Each week, host Jeff Probst will answer a few questions about the latest episode of ‘Survivor: Cagayan.’
ENTERTAINMENT WEEKLY: One of the things that has amazed me most about this season is how some people seem to be playing with little to no regard for how their actions may hurt them later with a possible jury vote. Tony was so worried about LJ that he blew up his alliance to get rid of him, but when this went down — not knowing then how it would play out later — did you think at the time this was a bad move because he (like Kass before him) now may have a jury filled with people angry at his betrayal should he make it that far?
JEFF PROBST: I think Tony is similar to Russell in many ways, one of which is I don’t really think he thinks too long about any of his moves. Not taking away from his game play, so far it’s working very well. He appears to be going off gut instinct, probably the same thing that he follows as a cop. I also think he has a pretty good read of people. But if he took a bit more time to evaluate some of his moves he might not make them. Is that a good thing? Hard to know at this point. The other factor is you have to get to the end in order to have a shot at winning. So playing “polite” and worrying about the jury too much can be a real hazard to your game. Before you know it you are on the jury. The goal is to 1) Get to the end 2) Get to the end with people you believe you can beat. So offending the jury is only relevant in regards to where you stack alongside the other finalist/s. But I think we can all agree that several of these players are playing to win.
EW: This is where the true evil genius of Survivor comes into play. Honestly, I don’t know how everyone is not a paranoid mess when all it takes is one crackpot or jumpy individual to make everything come crashing down. Do you think it’s the culture of get-them-before-they-get-me that Survivor instills that leads to all the paranoia?
PROBST: I think the game has changed in the last couple of years and in a very good way. The strong, aggressive players (the type of player we always hope for) seem to be weeding out those who didn’t come to play. Personally, I like it. It makes me respect the people who are playing more than ever. Survivor is a zero-sum game. My gain is equal to your loss. You are voted out, my odds just increased by one. So the good players are always thinking one thing — the only way you get to the end is by getting rid of the others. So you have to be aware at all times. If you hesitate to take someone out when your gut is screaming at you to vote for them — chances are good you are the one going home…because they are voting for you! We’ve seen it week after week for years. It’s not because people are jumpy, it’s because they are playing Survivor. The game is — you have to survive the vote. By any means necessary. Otherwise you’re gone.

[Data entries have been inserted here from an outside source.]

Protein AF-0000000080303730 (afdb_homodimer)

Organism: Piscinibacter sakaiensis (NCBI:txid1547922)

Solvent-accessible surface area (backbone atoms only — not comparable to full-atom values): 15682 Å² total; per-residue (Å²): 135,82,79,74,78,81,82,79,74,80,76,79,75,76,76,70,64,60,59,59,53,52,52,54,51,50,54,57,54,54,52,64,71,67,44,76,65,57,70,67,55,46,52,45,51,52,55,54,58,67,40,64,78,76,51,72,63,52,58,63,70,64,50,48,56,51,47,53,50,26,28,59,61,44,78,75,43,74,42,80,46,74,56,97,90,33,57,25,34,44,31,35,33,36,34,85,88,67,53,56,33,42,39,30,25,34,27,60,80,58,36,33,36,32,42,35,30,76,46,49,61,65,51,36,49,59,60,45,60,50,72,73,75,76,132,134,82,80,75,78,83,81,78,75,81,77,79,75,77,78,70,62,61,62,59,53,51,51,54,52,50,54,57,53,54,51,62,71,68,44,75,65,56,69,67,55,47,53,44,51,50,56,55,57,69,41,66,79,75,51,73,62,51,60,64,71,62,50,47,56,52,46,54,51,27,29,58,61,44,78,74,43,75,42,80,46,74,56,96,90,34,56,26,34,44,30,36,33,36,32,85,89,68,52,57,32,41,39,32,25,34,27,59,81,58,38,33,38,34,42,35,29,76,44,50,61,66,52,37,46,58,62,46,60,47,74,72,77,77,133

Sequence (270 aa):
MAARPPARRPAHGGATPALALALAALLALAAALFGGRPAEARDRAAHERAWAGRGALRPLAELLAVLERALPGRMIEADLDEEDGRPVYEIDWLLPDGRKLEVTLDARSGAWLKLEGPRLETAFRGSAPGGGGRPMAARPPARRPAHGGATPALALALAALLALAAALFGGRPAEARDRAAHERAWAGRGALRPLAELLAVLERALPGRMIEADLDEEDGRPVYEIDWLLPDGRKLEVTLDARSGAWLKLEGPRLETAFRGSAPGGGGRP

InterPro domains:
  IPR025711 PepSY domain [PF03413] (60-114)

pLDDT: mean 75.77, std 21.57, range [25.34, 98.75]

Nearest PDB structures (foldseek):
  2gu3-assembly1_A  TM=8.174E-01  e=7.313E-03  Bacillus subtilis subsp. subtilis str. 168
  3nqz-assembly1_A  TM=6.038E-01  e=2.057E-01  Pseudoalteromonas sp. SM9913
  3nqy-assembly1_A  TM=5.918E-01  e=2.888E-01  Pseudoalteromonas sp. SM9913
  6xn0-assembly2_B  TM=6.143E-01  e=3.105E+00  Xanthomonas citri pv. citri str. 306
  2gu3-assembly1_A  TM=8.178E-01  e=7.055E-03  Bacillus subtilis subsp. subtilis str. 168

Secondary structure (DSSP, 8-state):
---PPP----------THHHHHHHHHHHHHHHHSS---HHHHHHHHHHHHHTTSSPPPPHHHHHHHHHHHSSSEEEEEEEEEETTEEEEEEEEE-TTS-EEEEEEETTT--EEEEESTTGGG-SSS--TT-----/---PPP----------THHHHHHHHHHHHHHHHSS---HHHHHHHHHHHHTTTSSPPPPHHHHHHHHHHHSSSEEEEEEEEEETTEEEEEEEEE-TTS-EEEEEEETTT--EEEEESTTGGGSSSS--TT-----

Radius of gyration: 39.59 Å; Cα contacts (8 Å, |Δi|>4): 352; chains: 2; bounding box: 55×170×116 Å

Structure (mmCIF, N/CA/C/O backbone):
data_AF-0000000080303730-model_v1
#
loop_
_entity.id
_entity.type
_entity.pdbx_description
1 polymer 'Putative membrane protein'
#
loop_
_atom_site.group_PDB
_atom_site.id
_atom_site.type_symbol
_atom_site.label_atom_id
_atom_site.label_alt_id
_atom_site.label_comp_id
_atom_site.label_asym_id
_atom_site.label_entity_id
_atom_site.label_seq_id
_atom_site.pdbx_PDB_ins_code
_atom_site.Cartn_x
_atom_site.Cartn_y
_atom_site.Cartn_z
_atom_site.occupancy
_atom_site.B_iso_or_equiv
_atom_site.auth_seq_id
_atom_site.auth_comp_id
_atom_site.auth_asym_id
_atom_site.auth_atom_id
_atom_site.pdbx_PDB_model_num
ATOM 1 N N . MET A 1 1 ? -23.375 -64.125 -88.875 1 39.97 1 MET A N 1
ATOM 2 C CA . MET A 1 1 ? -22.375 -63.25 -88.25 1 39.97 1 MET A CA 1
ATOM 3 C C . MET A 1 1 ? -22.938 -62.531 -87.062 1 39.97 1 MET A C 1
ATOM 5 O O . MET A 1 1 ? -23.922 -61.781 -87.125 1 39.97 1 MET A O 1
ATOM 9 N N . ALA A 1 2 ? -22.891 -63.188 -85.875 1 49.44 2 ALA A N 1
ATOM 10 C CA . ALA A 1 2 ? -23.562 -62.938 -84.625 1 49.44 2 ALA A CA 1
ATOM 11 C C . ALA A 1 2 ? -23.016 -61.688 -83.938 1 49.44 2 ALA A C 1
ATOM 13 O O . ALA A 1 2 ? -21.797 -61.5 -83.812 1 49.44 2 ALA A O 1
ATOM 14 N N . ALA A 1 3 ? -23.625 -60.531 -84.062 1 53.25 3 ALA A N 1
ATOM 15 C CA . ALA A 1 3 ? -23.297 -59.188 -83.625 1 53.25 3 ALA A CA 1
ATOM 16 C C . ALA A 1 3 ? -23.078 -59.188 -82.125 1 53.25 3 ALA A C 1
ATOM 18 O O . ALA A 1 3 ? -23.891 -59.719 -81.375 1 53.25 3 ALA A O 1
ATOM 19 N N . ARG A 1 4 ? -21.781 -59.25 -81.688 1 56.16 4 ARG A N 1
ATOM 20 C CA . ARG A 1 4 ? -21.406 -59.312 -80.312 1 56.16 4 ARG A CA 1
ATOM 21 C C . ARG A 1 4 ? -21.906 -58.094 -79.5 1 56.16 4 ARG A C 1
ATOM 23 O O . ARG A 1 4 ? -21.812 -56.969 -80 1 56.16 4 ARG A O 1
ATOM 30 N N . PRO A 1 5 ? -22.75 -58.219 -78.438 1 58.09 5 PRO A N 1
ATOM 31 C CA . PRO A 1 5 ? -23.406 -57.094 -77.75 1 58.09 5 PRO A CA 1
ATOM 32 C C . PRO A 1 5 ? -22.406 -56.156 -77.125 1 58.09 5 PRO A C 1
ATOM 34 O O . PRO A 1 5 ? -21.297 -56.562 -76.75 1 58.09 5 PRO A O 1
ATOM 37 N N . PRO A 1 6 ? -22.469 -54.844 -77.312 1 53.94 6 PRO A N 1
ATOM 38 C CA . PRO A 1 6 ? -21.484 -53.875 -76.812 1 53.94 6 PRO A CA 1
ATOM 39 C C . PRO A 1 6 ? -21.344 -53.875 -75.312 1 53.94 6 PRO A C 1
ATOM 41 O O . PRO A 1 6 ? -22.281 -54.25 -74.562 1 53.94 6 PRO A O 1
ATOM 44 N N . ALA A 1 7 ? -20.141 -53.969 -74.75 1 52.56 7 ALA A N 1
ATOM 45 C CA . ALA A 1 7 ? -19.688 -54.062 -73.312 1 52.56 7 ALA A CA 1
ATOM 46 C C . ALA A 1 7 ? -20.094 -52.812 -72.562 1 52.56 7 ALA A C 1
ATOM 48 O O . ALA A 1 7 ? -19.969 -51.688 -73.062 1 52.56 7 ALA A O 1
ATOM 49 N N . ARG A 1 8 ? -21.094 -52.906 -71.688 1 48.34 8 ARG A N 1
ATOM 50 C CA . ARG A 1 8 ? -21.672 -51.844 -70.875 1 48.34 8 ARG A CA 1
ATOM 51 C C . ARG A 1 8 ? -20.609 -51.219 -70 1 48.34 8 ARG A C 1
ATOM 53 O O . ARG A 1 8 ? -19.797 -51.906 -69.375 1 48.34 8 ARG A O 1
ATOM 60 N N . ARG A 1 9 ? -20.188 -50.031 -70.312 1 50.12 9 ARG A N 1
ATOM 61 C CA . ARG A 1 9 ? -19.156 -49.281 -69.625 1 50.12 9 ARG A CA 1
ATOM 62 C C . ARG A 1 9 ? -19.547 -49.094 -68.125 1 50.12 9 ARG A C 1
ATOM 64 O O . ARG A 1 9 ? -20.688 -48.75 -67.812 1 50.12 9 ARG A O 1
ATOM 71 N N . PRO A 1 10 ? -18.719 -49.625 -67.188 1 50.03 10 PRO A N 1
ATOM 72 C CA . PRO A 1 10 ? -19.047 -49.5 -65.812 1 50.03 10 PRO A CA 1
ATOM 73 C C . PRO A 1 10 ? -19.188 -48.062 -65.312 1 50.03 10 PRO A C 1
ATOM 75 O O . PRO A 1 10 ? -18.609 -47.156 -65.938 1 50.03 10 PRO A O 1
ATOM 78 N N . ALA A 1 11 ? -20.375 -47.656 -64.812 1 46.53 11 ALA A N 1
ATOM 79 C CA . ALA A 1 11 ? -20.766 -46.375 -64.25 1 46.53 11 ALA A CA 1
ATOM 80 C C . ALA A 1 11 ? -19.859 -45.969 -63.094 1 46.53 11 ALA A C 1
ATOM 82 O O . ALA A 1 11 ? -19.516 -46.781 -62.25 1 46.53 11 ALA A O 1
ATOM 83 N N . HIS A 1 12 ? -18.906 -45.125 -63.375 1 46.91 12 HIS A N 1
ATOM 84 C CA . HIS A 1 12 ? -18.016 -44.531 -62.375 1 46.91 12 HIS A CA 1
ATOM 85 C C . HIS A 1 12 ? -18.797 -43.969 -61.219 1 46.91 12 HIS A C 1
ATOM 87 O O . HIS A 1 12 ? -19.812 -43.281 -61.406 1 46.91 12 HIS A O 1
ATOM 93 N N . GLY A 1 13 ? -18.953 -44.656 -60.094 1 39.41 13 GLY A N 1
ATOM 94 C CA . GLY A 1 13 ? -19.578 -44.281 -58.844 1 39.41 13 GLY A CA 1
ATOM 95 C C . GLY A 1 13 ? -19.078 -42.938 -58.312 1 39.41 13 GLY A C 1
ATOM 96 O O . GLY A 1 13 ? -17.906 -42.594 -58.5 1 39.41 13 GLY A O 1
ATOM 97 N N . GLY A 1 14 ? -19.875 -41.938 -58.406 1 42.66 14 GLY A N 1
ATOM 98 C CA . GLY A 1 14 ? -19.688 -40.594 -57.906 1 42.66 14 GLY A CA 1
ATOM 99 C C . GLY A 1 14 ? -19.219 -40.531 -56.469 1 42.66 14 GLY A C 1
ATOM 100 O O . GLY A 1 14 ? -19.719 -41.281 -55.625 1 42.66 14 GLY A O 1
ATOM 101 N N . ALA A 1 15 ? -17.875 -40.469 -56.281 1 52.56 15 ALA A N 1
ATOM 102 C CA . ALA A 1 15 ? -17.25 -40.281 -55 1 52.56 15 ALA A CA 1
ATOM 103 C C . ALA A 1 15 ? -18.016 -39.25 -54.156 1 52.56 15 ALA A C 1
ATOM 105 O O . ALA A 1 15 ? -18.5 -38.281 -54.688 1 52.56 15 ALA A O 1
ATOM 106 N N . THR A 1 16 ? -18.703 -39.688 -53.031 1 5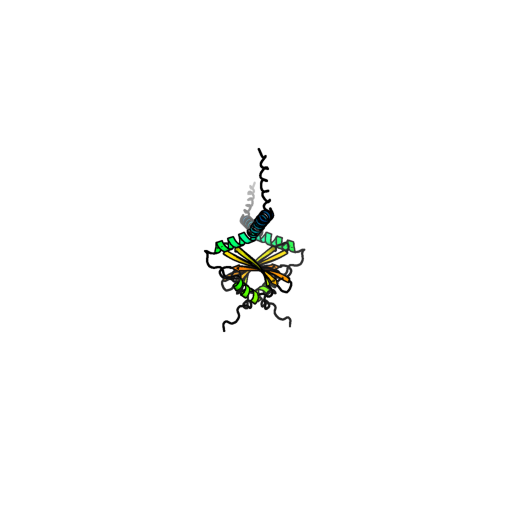5.88 16 THR A N 1
ATOM 107 C CA . THR A 1 16 ? -19.5 -38.938 -52.062 1 55.88 16 THR A CA 1
ATOM 108 C C . THR A 1 16 ? -18.734 -37.719 -51.531 1 55.88 16 THR A C 1
ATOM 110 O O . THR A 1 16 ? -17.578 -37.844 -51.094 1 55.88 16 THR A O 1
ATOM 113 N N . PRO A 1 17 ? -19.047 -36.531 -52.062 1 64.69 17 PRO A N 1
ATOM 114 C CA . PRO A 1 17 ? -18.516 -35.25 -51.625 1 64.69 17 PRO A CA 1
ATOM 115 C C . PRO A 1 17 ? -18.594 -35.062 -50.094 1 64.69 17 PRO A C 1
ATOM 117 O O . PRO A 1 17 ? -18.094 -34.094 -49.562 1 64.69 17 PRO A O 1
ATOM 120 N N . ALA A 1 18 ? -19.078 -36.156 -49.469 1 64.88 18 ALA A N 1
ATOM 121 C CA . ALA A 1 18 ? -19.266 -35.969 -48.031 1 64.88 18 ALA A CA 1
ATOM 122 C C . ALA A 1 18 ? -17.922 -35.969 -47.281 1 64.88 18 ALA A C 1
ATOM 124 O O . ALA A 1 18 ? -17.734 -35.219 -46.312 1 64.88 18 ALA A O 1
ATOM 125 N N . LEU A 1 19 ? -16.969 -36.719 -47.906 1 62.56 19 LEU A N 1
ATOM 126 C CA . LEU A 1 19 ? -15.68 -36.781 -47.219 1 62.56 19 LEU A CA 1
ATOM 127 C C . LEU A 1 19 ? -14.906 -35.469 -47.406 1 62.56 19 LEU A C 1
ATOM 129 O O . LEU A 1 19 ? -14.234 -35 -46.469 1 62.56 19 LEU A O 1
ATOM 133 N N . ALA A 1 20 ? -15.156 -34.812 -48.625 1 63.47 20 ALA A N 1
ATOM 134 C CA . ALA A 1 20 ? -14.461 -33.562 -48.844 1 63.47 20 ALA A CA 1
ATOM 135 C C . ALA A 1 20 ? -15.023 -32.438 -47.969 1 63.47 20 ALA A C 1
ATOM 137 O O . ALA A 1 20 ? -14.273 -31.609 -47.469 1 63.47 20 ALA A O 1
ATOM 138 N N . LEU A 1 21 ? -16.312 -32.531 -47.625 1 62.44 21 LEU A N 1
ATOM 139 C CA . LEU A 1 21 ? -16.938 -31.516 -46.781 1 62.44 21 LEU A CA 1
ATOM 140 C C . LEU A 1 21 ? -16.547 -31.719 -45.312 1 62.44 21 LEU A C 1
ATOM 142 O O . LEU A 1 21 ? -16.359 -30.75 -44.562 1 62.44 21 LEU A O 1
ATOM 146 N N . ALA A 1 22 ? -16.297 -33.031 -45 1 64 22 ALA A N 1
ATOM 147 C CA . ALA A 1 22 ? -15.891 -33.312 -43.625 1 64 22 ALA A CA 1
ATOM 148 C C . ALA A 1 22 ? -14.445 -32.875 -43.375 1 64 22 ALA A C 1
ATOM 150 O O . ALA A 1 22 ? -14.125 -32.344 -42.312 1 64 22 ALA A O 1
ATOM 151 N N . LEU A 1 23 ? -13.617 -32.969 -44.438 1 62.72 23 LEU A N 1
ATOM 152 C CA . LEU A 1 23 ? -12.219 -32.562 -44.312 1 62.72 23 LEU A CA 1
ATOM 153 C C . LEU A 1 23 ? -12.078 -31.047 -44.281 1 62.72 23 LEU A C 1
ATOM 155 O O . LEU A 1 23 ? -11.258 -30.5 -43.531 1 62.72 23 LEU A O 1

EW: You have a group of youngsters called the Dream Team who test out all of the challenges in advance you so guys can test out all of your camera angles and make sure the challenge is running smoothly and make any last minute changes that might be necessary. You brought up a good point about how a simple memory challenge is not so simple when you have been starving and living out in the elements for 25 days. That got me wondering. I know that traditionally Dream Teamers and actual contestants usually perform pretty equally because the Dream Teamers are well fed and rested but the contestants have more at stake so are able to draw upon that extra adrenaline. But I wonder if you’ve noticed whether in mental challenges like this if Dream Teamers tend to do better because focus is so difficult when you’re tired and hungry. What say you, Jeff?
PROBST: Absolutely. On day 30-something, the Survivors brains just aren’t operating at the same efficiency as they were on day one. It’s why challenges like memory games are really difficult to test for anything other than camera blocking. You just can’t predict how they’ll play out. Personally, I’ve become less and less fond of memory games. We may take a break from them for a while. (No promises, but that’s the gut feeling right now.) They just don’t have enough action to ensure they’ll be exciting, so you are forced to rely on a very close finish, which fortunately we had this week.
[UPDATE! After Jeff told me he wasn’t crazy about the memory challenges, I gave him my reasoning for why I felt these challenges were actually valuable for the TV audience — and you can read those in my Survivor recap. We had a long back and forth about it discussing the pros and cons. He then decided to check in with you all, the viewers, about it and he then emailed me this update later.]
Based on your statement that you actually liked the play along factor of memory challenges — I went to Twitter tonight to ask the fans what they thought. Are memory challenges fun because you can play along or boring to watch? The overwhelming majority was “fun to play along!” So never mind what I said about taking a break from them! They’re back in the rotation! I love getting direct and immediate input from the people who matter most — our fans. Glad you shared your thoughts as it prompted the question in the first place.
EW: BONUS QUESTION! Because we need to know: Was there a hidden immunity idol clue hidden at the Survivor spa reward? (We know there is some idol with special powers hidden around camp.)
PROBST: Ah… I can’t tell you. Some things must remain a secret. Will only say if it was me, I’d always be looking. Why not? What’s to lose?
EW: Uh-oh, that looks like a pretty nasty fall that Woo takes next week. Preview us up for the next episode, sir!
PROBST: Another fantastic episode. Truly. You’re gonna love it. Yes, Woo takes a fall… and could a letter from home change the game?